Tuesday, November 15, 2011 by: S. L. Baker, features writer
It turns out, according to a report just published in the November issue of the Archives of Neurology, that it’s not the cancer but the treatment for breast cancer — specifically chemotherapy — that could be causing a significant amount of the neurological impairment with poor outcomes seen in women with breast cancer.
Shelli R. Kesler, Ph.D., and colleagues at Stanford University School of Medicine, Stanford, California, conducted an observational study to investigate whether patterns of brain activation differed between breast cancer survivors who were treated with chemotherapy and those who didn’t have chemo. The research team also compared the brain activity of these breast cancer survivors to the brain activity of healthy women who were cancer-free.
In all, the study involved 25 women with breast cancer who received chemotherapy, 19 women with breast cancer who did not undergo chemotherapy, and 18 healthy female controls. All the research subjects were matched for age and other variables. The women were asked to perform a variety of tasks while the scientists used functional MRIs to measure and document activation in several areas of the women’s brains.

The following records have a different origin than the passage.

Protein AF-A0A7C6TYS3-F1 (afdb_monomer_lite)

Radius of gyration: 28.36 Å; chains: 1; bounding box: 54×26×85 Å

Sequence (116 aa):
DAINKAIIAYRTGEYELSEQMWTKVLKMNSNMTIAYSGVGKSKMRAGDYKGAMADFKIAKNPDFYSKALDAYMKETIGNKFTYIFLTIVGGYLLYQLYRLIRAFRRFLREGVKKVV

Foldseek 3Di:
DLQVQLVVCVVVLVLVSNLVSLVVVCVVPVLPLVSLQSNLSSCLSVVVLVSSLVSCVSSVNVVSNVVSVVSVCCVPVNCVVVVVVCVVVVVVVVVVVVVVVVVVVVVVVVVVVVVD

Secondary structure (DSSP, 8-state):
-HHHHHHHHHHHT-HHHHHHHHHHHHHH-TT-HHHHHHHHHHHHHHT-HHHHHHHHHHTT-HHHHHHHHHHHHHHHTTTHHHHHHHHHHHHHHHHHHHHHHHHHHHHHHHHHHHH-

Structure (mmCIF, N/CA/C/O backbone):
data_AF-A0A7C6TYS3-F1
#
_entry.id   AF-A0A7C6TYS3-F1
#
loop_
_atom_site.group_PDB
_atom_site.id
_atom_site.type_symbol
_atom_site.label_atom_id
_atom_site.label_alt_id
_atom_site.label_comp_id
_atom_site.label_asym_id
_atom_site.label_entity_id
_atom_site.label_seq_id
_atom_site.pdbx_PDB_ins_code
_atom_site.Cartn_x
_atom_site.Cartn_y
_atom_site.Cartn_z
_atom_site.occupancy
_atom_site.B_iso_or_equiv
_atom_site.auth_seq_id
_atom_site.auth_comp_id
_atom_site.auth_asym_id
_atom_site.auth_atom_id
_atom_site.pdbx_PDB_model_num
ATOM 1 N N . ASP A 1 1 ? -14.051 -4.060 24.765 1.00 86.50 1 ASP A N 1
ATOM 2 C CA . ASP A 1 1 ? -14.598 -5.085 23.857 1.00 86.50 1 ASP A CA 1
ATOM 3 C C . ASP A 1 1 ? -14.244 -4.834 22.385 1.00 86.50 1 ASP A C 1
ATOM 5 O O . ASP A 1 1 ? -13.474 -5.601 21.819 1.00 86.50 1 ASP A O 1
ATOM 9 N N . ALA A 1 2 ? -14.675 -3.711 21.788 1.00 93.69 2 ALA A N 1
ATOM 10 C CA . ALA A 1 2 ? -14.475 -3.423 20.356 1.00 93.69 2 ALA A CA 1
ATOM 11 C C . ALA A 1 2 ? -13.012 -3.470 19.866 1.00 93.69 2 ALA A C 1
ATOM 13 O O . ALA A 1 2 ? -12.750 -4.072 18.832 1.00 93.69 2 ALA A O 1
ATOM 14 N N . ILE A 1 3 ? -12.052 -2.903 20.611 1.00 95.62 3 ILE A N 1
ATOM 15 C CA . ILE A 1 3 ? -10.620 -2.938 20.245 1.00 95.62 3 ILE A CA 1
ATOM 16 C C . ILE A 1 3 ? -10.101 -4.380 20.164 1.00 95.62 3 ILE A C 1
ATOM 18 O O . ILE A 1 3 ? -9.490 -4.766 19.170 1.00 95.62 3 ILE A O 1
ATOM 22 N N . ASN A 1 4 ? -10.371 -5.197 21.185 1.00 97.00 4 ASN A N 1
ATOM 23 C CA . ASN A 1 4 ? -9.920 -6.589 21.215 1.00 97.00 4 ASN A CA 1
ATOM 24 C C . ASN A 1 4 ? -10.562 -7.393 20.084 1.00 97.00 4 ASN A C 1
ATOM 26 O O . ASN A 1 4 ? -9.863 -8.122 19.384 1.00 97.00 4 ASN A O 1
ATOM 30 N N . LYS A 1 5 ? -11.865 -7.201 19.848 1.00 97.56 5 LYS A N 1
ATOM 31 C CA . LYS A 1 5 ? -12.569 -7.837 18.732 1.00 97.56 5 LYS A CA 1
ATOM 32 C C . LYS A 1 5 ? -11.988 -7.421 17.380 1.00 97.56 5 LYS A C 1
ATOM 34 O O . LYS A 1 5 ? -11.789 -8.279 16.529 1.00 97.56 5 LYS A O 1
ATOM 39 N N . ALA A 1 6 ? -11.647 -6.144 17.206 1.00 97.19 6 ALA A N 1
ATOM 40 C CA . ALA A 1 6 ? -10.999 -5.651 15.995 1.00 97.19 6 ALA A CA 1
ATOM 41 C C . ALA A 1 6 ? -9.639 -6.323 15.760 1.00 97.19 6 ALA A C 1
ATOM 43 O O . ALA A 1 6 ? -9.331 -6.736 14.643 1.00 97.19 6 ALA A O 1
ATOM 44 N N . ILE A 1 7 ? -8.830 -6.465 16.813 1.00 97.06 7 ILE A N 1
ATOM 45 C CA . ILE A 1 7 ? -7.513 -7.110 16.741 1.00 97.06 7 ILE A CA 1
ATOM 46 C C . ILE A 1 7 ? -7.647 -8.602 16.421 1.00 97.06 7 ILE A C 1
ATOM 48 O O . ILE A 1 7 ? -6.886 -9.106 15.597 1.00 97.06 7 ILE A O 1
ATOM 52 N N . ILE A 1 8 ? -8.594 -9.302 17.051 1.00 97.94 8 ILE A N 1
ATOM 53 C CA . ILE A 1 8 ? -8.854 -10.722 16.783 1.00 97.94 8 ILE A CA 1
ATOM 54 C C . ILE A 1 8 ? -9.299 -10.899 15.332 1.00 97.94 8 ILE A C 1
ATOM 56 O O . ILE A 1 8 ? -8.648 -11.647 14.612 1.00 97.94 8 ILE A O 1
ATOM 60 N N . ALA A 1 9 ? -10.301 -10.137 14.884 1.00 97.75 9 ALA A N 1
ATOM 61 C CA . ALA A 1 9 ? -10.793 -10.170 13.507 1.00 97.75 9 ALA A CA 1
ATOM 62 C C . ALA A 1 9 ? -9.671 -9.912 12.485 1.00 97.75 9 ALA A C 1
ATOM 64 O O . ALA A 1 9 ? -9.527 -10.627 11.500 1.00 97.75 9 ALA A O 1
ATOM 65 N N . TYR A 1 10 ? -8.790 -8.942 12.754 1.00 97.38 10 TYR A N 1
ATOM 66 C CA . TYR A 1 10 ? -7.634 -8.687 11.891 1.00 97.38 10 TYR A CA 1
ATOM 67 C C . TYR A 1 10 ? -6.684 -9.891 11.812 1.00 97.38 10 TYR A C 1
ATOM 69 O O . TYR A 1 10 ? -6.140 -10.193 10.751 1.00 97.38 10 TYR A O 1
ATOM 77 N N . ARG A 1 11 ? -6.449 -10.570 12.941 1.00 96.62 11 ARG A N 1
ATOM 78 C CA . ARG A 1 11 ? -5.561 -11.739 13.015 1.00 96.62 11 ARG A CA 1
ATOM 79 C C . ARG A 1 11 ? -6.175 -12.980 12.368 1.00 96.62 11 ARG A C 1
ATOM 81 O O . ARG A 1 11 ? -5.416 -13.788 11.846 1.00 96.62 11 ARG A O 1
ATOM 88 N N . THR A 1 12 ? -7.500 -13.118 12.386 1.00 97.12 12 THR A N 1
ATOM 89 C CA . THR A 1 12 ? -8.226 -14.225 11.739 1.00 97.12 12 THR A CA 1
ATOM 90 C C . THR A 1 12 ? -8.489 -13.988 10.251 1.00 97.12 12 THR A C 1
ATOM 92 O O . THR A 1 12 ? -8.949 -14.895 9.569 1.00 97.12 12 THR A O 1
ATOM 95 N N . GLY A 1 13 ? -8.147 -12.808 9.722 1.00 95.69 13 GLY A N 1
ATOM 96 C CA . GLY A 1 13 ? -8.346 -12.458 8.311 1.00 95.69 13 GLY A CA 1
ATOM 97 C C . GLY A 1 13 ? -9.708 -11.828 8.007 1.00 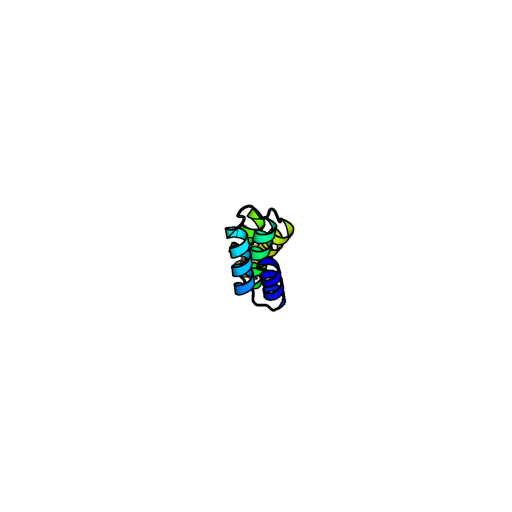95.69 13 GLY A C 1
ATOM 98 O O . GLY A 1 13 ? -9.987 -11.485 6.864 1.00 95.69 13 GLY A O 1
ATOM 99 N N . GLU A 1 14 ? -10.539 -11.612 9.024 1.00 97.62 14 GLU A N 1
ATOM 100 C CA . GLU A 1 14 ? -11.834 -10.939 8.926 1.00 97.62 14 GLU A CA 1
ATOM 101 C C . GLU A 1 14 ? -11.640 -9.412 8.883 1.00 97.62 14 GLU A C 1
ATOM 103 O O . GLU A 1 14 ? -11.973 -8.677 9.818 1.00 97.62 14 GLU A O 1
ATOM 108 N N . TYR A 1 15 ? -11.038 -8.913 7.801 1.00 96.94 15 TYR A N 1
ATOM 109 C CA . TYR A 1 15 ? -10.617 -7.512 7.695 1.00 96.94 15 TYR A CA 1
ATOM 110 C C . TYR A 1 15 ? -11.785 -6.524 7.703 1.00 96.94 15 TYR A C 1
ATOM 112 O O . TYR A 1 15 ? -11.698 -5.501 8.377 1.00 96.94 15 TYR A O 1
ATOM 120 N N . GLU A 1 16 ? -12.901 -6.846 7.050 1.00 96.12 16 GLU A N 1
ATOM 121 C CA . GLU A 1 16 ? -14.114 -6.014 7.076 1.00 96.12 16 GLU A CA 1
ATOM 122 C C . GLU A 1 16 ? -14.693 -5.909 8.490 1.00 96.12 16 GLU A C 1
ATOM 124 O O . GLU A 1 16 ? -15.061 -4.824 8.943 1.00 96.12 16 GLU A O 1
ATOM 129 N N . LEU A 1 17 ? -14.721 -7.019 9.236 1.00 97.19 17 LEU A N 1
ATOM 130 C CA . LEU A 1 17 ? -15.159 -7.003 10.629 1.00 97.19 17 LEU A CA 1
ATOM 131 C C . LEU A 1 17 ? -14.195 -6.185 11.494 1.00 97.19 17 LEU A C 1
ATOM 133 O O . LEU A 1 17 ? -14.636 -5.415 12.350 1.00 97.19 17 LEU A O 1
ATOM 137 N N . SER A 1 18 ? -12.887 -6.334 11.274 1.00 98.06 18 SER A N 1
ATOM 138 C CA . SER A 1 18 ? -11.878 -5.541 11.975 1.00 98.06 18 SER A CA 1
ATOM 139 C C . SER A 1 18 ? -12.086 -4.049 11.743 1.00 98.06 18 SER A C 1
ATOM 141 O O . SER A 1 18 ? -12.158 -3.284 12.707 1.00 98.06 18 SER A O 1
ATOM 143 N N . GLU A 1 19 ? -12.269 -3.650 10.483 1.00 97.50 19 GLU A N 1
ATOM 144 C CA . GLU A 1 19 ? -12.570 -2.277 10.103 1.00 97.50 19 GLU A CA 1
ATOM 145 C C . GLU A 1 19 ? -13.812 -1.770 10.833 1.00 97.50 19 GLU A C 1
ATOM 147 O O . GLU A 1 19 ? -13.729 -0.768 11.539 1.00 97.50 19 GLU A O 1
ATOM 152 N N . GLN A 1 20 ? -14.931 -2.497 10.762 1.00 97.31 20 GLN A N 1
ATOM 153 C CA . GL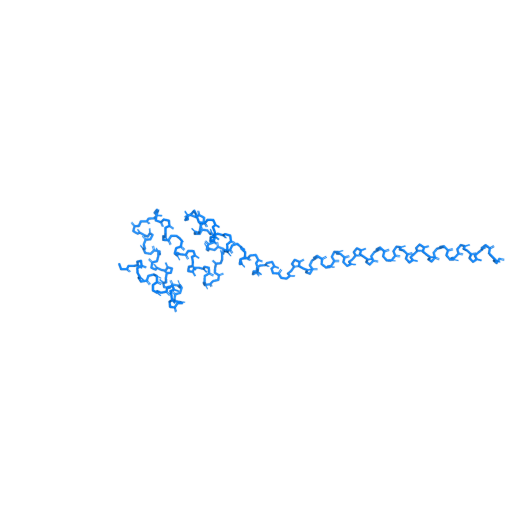N A 1 20 ? -16.176 -2.106 11.428 1.00 97.31 20 GLN A CA 1
ATOM 154 C C . GLN A 1 20 ? -15.991 -1.887 12.934 1.00 97.31 20 GLN A C 1
ATOM 156 O O . GLN A 1 20 ? -16.548 -0.943 13.506 1.00 97.31 20 GLN A O 1
ATOM 161 N N . MET A 1 21 ? -15.217 -2.748 13.601 1.00 98.12 21 MET A N 1
ATOM 162 C CA . MET A 1 21 ? -14.945 -2.609 15.031 1.00 98.12 21 MET A CA 1
ATOM 163 C C . MET A 1 21 ? -14.049 -1.402 15.324 1.00 98.12 21 MET A C 1
ATOM 165 O O . MET A 1 21 ? -14.329 -0.669 16.275 1.00 98.12 21 MET A O 1
ATOM 169 N N . TRP A 1 22 ? -13.041 -1.123 14.494 1.00 97.75 22 TRP A N 1
ATOM 170 C CA . TRP A 1 22 ? -12.250 0.106 14.603 1.00 97.75 22 TRP A CA 1
ATOM 171 C C . TRP A 1 22 ? -13.081 1.365 14.335 1.00 97.75 22 TRP A C 1
ATOM 173 O O . TRP A 1 22 ? -12.956 2.346 15.066 1.00 97.75 22 TRP A O 1
ATOM 183 N N . THR A 1 23 ? -13.996 1.335 13.367 1.00 95.50 23 THR A N 1
ATOM 184 C CA . THR A 1 23 ? -14.923 2.441 13.105 1.00 95.50 23 THR A CA 1
ATOM 185 C C . THR A 1 23 ? -15.854 2.683 14.292 1.00 95.50 23 THR A C 1
ATOM 187 O O . THR A 1 23 ? -16.138 3.832 14.621 1.00 95.50 23 THR A O 1
ATOM 190 N N . LYS A 1 24 ? -16.303 1.633 14.996 1.00 96.88 24 LYS A N 1
ATOM 191 C CA . LYS A 1 24 ? -17.052 1.798 16.257 1.00 96.88 24 LYS A CA 1
ATOM 192 C C . LYS A 1 24 ? -16.221 2.506 17.326 1.00 96.88 24 LYS A C 1
ATOM 194 O O . LYS A 1 24 ? -16.749 3.383 18.002 1.00 96.88 24 LYS A O 1
ATOM 199 N N . VAL A 1 25 ? -14.932 2.180 17.446 1.00 96.38 25 VAL A N 1
ATOM 200 C CA . VAL A 1 25 ? -14.014 2.888 18.358 1.00 96.38 25 VAL A CA 1
ATOM 201 C C . VAL A 1 25 ? -13.911 4.369 17.975 1.00 96.38 25 VAL A C 1
ATOM 203 O O . VAL A 1 25 ? -14.034 5.229 18.843 1.00 96.38 25 VAL A O 1
ATOM 206 N N . LEU A 1 26 ? -13.788 4.678 16.681 1.00 96.50 26 LEU A N 1
ATOM 207 C CA . LEU A 1 26 ? -13.751 6.059 16.181 1.00 96.50 26 LEU A CA 1
ATOM 208 C C . LEU A 1 26 ? -15.058 6.831 16.409 1.00 96.50 26 LEU A C 1
ATOM 210 O O . LEU A 1 26 ? -15.013 8.036 16.629 1.00 96.50 26 LEU A O 1
ATOM 214 N N . LYS A 1 27 ? -16.218 6.164 16.413 1.00 96.06 27 LYS A N 1
ATOM 215 C CA . LYS A 1 27 ? -17.498 6.800 16.778 1.00 96.06 27 LYS A CA 1
ATOM 216 C C . LYS A 1 27 ? -17.551 7.220 18.248 1.00 96.06 27 LYS A C 1
ATOM 218 O O . LYS A 1 27 ? -18.242 8.177 18.572 1.00 96.06 27 LYS A O 1
ATOM 223 N N . MET A 1 28 ? -16.845 6.507 19.126 1.00 94.56 28 MET A N 1
ATOM 224 C CA . MET A 1 28 ? -16.748 6.855 20.548 1.00 94.56 28 MET A CA 1
ATOM 225 C C . MET A 1 28 ? -15.677 7.920 20.802 1.00 94.56 28 MET A C 1
ATOM 227 O O . MET A 1 28 ? -15.846 8.767 21.672 1.00 94.56 28 MET A O 1
ATOM 231 N N . ASN A 1 29 ? -14.574 7.874 20.052 1.00 93.00 29 ASN A N 1
ATOM 232 C CA . ASN A 1 29 ? -13.514 8.873 20.101 1.00 93.00 29 ASN A CA 1
ATOM 233 C C . ASN A 1 29 ? -12.874 9.050 18.718 1.00 93.00 29 ASN A C 1
ATOM 235 O O . ASN A 1 29 ? -11.994 8.286 18.311 1.00 93.00 29 ASN A O 1
ATOM 239 N N . SER A 1 30 ? -13.279 10.110 18.020 1.00 92.12 30 SER A N 1
ATOM 240 C CA . SER A 1 30 ? -12.842 10.405 16.653 1.00 92.12 30 SER A CA 1
ATOM 241 C C . SER A 1 30 ? -11.386 10.849 16.545 1.00 92.12 30 SER A C 1
ATOM 243 O O . SER A 1 30 ? -10.865 10.912 15.436 1.00 92.12 30 SER A O 1
ATOM 245 N N . ASN A 1 31 ? -10.723 11.155 17.665 1.00 92.75 31 ASN A N 1
ATOM 246 C CA . ASN A 1 31 ? -9.334 11.620 17.703 1.00 92.75 31 ASN A CA 1
ATOM 247 C C . ASN A 1 31 ? -8.339 10.481 17.979 1.00 92.75 31 ASN A C 1
ATOM 249 O O . ASN A 1 31 ? -7.145 10.711 18.173 1.00 92.75 31 ASN A O 1
ATOM 253 N N . MET A 1 32 ? -8.817 9.237 18.010 1.00 95.00 32 MET A N 1
ATOM 254 C CA . MET A 1 32 ? -8.012 8.082 18.377 1.00 95.00 32 MET A CA 1
ATOM 255 C C . MET A 1 32 ? -7.165 7.588 17.193 1.00 95.00 32 MET A C 1
ATOM 257 O O . MET A 1 32 ? -7.588 6.757 16.391 1.00 95.00 32 MET A O 1
ATOM 261 N N . THR A 1 33 ? -5.924 8.069 17.104 1.00 94.50 33 THR A N 1
ATOM 262 C CA . THR A 1 33 ? -4.970 7.745 16.020 1.00 94.50 33 THR A CA 1
ATOM 263 C C . THR A 1 33 ? -4.701 6.247 15.862 1.00 94.50 33 THR A C 1
ATOM 265 O O . THR A 1 33 ? -4.554 5.757 14.740 1.00 94.50 33 THR A O 1
ATOM 268 N N . ILE A 1 34 ? -4.690 5.486 16.963 1.00 94.88 34 ILE A N 1
ATOM 269 C CA . ILE A 1 34 ? -4.512 4.029 16.907 1.00 94.88 34 ILE A CA 1
ATOM 270 C C . ILE A 1 34 ? -5.677 3.334 16.187 1.00 94.88 34 ILE A C 1
ATOM 272 O O . ILE A 1 34 ? -5.450 2.351 15.484 1.00 94.88 34 ILE A O 1
ATOM 276 N N . ALA A 1 35 ? -6.898 3.867 16.296 1.00 96.81 35 ALA A N 1
ATOM 277 C CA . ALA A 1 35 ? -8.059 3.303 15.623 1.00 96.81 35 ALA A CA 1
ATOM 278 C C . ALA A 1 35 ? -8.007 3.572 14.114 1.00 96.81 35 ALA A C 1
ATOM 280 O O . ALA A 1 35 ? -8.220 2.642 13.342 1.00 96.81 35 ALA A O 1
ATOM 281 N N . TYR A 1 36 ? -7.585 4.767 13.681 1.00 98.06 36 TYR A N 1
ATOM 282 C CA . TYR A 1 36 ? -7.283 5.021 12.263 1.00 98.06 36 TYR A CA 1
ATOM 283 C C . TYR A 1 36 ? -6.172 4.106 11.731 1.00 98.06 36 TYR A C 1
ATOM 285 O O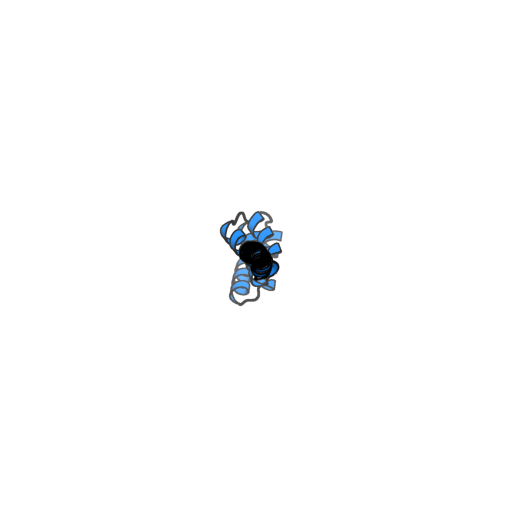 . TYR A 1 36 ? -6.300 3.551 10.645 1.00 98.06 36 TYR A O 1
ATOM 293 N N . SER A 1 37 ? -5.111 3.852 12.510 1.00 97.62 37 SER A N 1
ATOM 294 C CA . SER A 1 37 ? -4.102 2.849 12.125 1.00 97.62 37 SER A CA 1
ATOM 295 C C . SER A 1 37 ? -4.696 1.440 11.990 1.00 97.62 37 SER A C 1
ATOM 297 O O . SER A 1 37 ? -4.233 0.658 11.163 1.00 97.62 37 SER A O 1
ATOM 299 N N . GLY A 1 38 ? -5.697 1.095 12.801 1.00 97.25 38 GLY A N 1
ATOM 300 C CA . GLY A 1 38 ? -6.418 -0.175 12.729 1.00 97.25 38 GLY A CA 1
ATOM 301 C C . GLY A 1 38 ? -7.295 -0.306 11.481 1.00 97.25 38 GLY A C 1
ATOM 302 O O . GLY A 1 38 ? -7.200 -1.315 10.776 1.00 97.25 38 GLY A O 1
ATOM 303 N N . VAL A 1 39 ? -8.082 0.730 11.168 1.00 97.94 39 VAL A N 1
ATOM 304 C CA . VAL A 1 39 ? -8.863 0.835 9.920 1.00 97.94 39 VAL A CA 1
ATOM 305 C C . VAL A 1 39 ? -7.928 0.718 8.718 1.00 97.94 39 VAL A C 1
ATOM 307 O O . VAL A 1 39 ? -8.109 -0.169 7.887 1.00 97.94 39 VAL A O 1
ATOM 310 N N . GLY A 1 40 ? -6.868 1.532 8.675 1.00 98.00 40 GLY A N 1
ATOM 311 C CA . GLY A 1 40 ? -5.928 1.545 7.557 1.00 98.00 40 GLY A CA 1
ATOM 312 C C . GLY A 1 40 ? -5.254 0.191 7.331 1.00 98.00 40 GLY A C 1
ATOM 313 O O . GLY A 1 40 ? -5.143 -0.266 6.197 1.00 98.00 40 GLY A O 1
ATOM 314 N N . LYS A 1 41 ? -4.864 -0.516 8.401 1.00 98.06 41 LYS A N 1
ATOM 315 C CA . LYS A 1 41 ? -4.315 -1.879 8.284 1.00 98.06 41 LYS A CA 1
ATOM 316 C C . LYS A 1 41 ? -5.336 -2.857 7.713 1.00 98.06 41 LYS A C 1
ATOM 318 O O . LYS A 1 41 ? -4.965 -3.679 6.880 1.00 98.06 41 LYS A O 1
ATOM 323 N N . SER A 1 42 ? -6.588 -2.772 8.155 1.00 97.94 42 SER A N 1
ATOM 324 C CA . SER A 1 42 ? -7.672 -3.645 7.694 1.00 97.94 42 SER A CA 1
ATOM 325 C C . SER A 1 42 ? -7.949 -3.429 6.205 1.00 97.94 42 SER A C 1
ATOM 327 O O . SER A 1 42 ? -7.886 -4.384 5.435 1.00 97.94 42 SER A O 1
ATOM 329 N N . LYS A 1 43 ? -8.087 -2.171 5.772 1.00 98.00 43 LYS A N 1
ATOM 330 C CA . LYS A 1 43 ? -8.234 -1.797 4.356 1.00 98.00 43 LYS A CA 1
ATOM 331 C C . LYS A 1 43 ? -7.054 -2.232 3.498 1.00 98.00 43 LYS A C 1
ATOM 333 O O . LYS A 1 43 ? -7.243 -2.837 2.450 1.00 98.00 43 LYS A O 1
ATOM 338 N N . MET A 1 44 ? -5.826 -2.019 3.977 1.00 97.31 44 MET A N 1
ATOM 339 C CA . MET A 1 44 ? -4.614 -2.444 3.271 1.00 97.31 44 MET A CA 1
ATOM 340 C C . MET A 1 44 ? -4.580 -3.965 3.059 1.00 97.31 44 MET A C 1
ATOM 342 O O . MET A 1 44 ? -4.067 -4.435 2.048 1.00 97.31 44 MET A O 1
ATOM 346 N N . ARG A 1 45 ? -5.123 -4.750 3.997 1.00 96.00 45 ARG A N 1
ATOM 347 C CA . ARG A 1 45 ? -5.251 -6.206 3.847 1.00 96.00 45 ARG A CA 1
ATOM 348 C C . ARG A 1 45 ? -6.416 -6.625 2.952 1.00 96.00 45 ARG A C 1
ATOM 350 O O . ARG A 1 45 ? -6.294 -7.641 2.280 1.00 96.00 45 ARG A O 1
ATOM 357 N N . ALA A 1 46 ? -7.483 -5.834 2.912 1.00 94.62 46 ALA A N 1
ATOM 358 C CA . ALA A 1 46 ? -8.603 -6.005 1.991 1.00 94.62 46 ALA A CA 1
ATOM 359 C C . ALA A 1 46 ? -8.302 -5.524 0.553 1.00 94.62 46 ALA A C 1
ATOM 361 O O . ALA A 1 46 ? -9.107 -5.754 -0.341 1.00 94.62 46 ALA A O 1
ATOM 362 N N . GLY A 1 47 ? -7.155 -4.873 0.318 1.00 94.50 47 GLY A N 1
ATOM 363 C CA . GLY A 1 47 ? -6.743 -4.357 -0.994 1.00 94.50 47 GLY A CA 1
ATOM 364 C C . GLY A 1 47 ? -7.136 -2.900 -1.262 1.00 94.50 47 GLY A C 1
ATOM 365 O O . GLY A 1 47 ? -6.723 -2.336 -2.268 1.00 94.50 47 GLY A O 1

Imaging tests showed specific areas of brain injury
“Women with breast cancer demonstrated significantly reduced activation in the left middle dorsolateral prefrontal cortex and premotor cortex compared with healthy controls,” the authors reported in the paper. “The chemotherapy group also demonstrated significantly reduced left caudal lateral prefrontal cortex activation and increased perseverative errors and reduced processing speed compared with the other two groups.”
So what does this mean in plain English? The researchers concluded that primary breast cancer may cause measurable brain injury but chemotherapy clearly showed significant negative effects on brain function. The damage caused by chemotherapy was more likely to be increased in older women and those with less education, too.
“Women treated with chemotherapy may show additional prefrontal deficits and have difficulty compensating for neurobiological changes such that they also show impaired executive function,” the scientists concluded in their research paper.
This is very worrisome because executive function is a critical part of normal brain function. The components of executive function include working memory and recall (holding facts in your mind while working on a problem and accessing facts stored in long-term memory); paying attention and completing tasks; emotional control, such as thinking before acting and speaking; using self-talk to control behavior; and complex problem solving including analyzing issues and coming up with new ideas.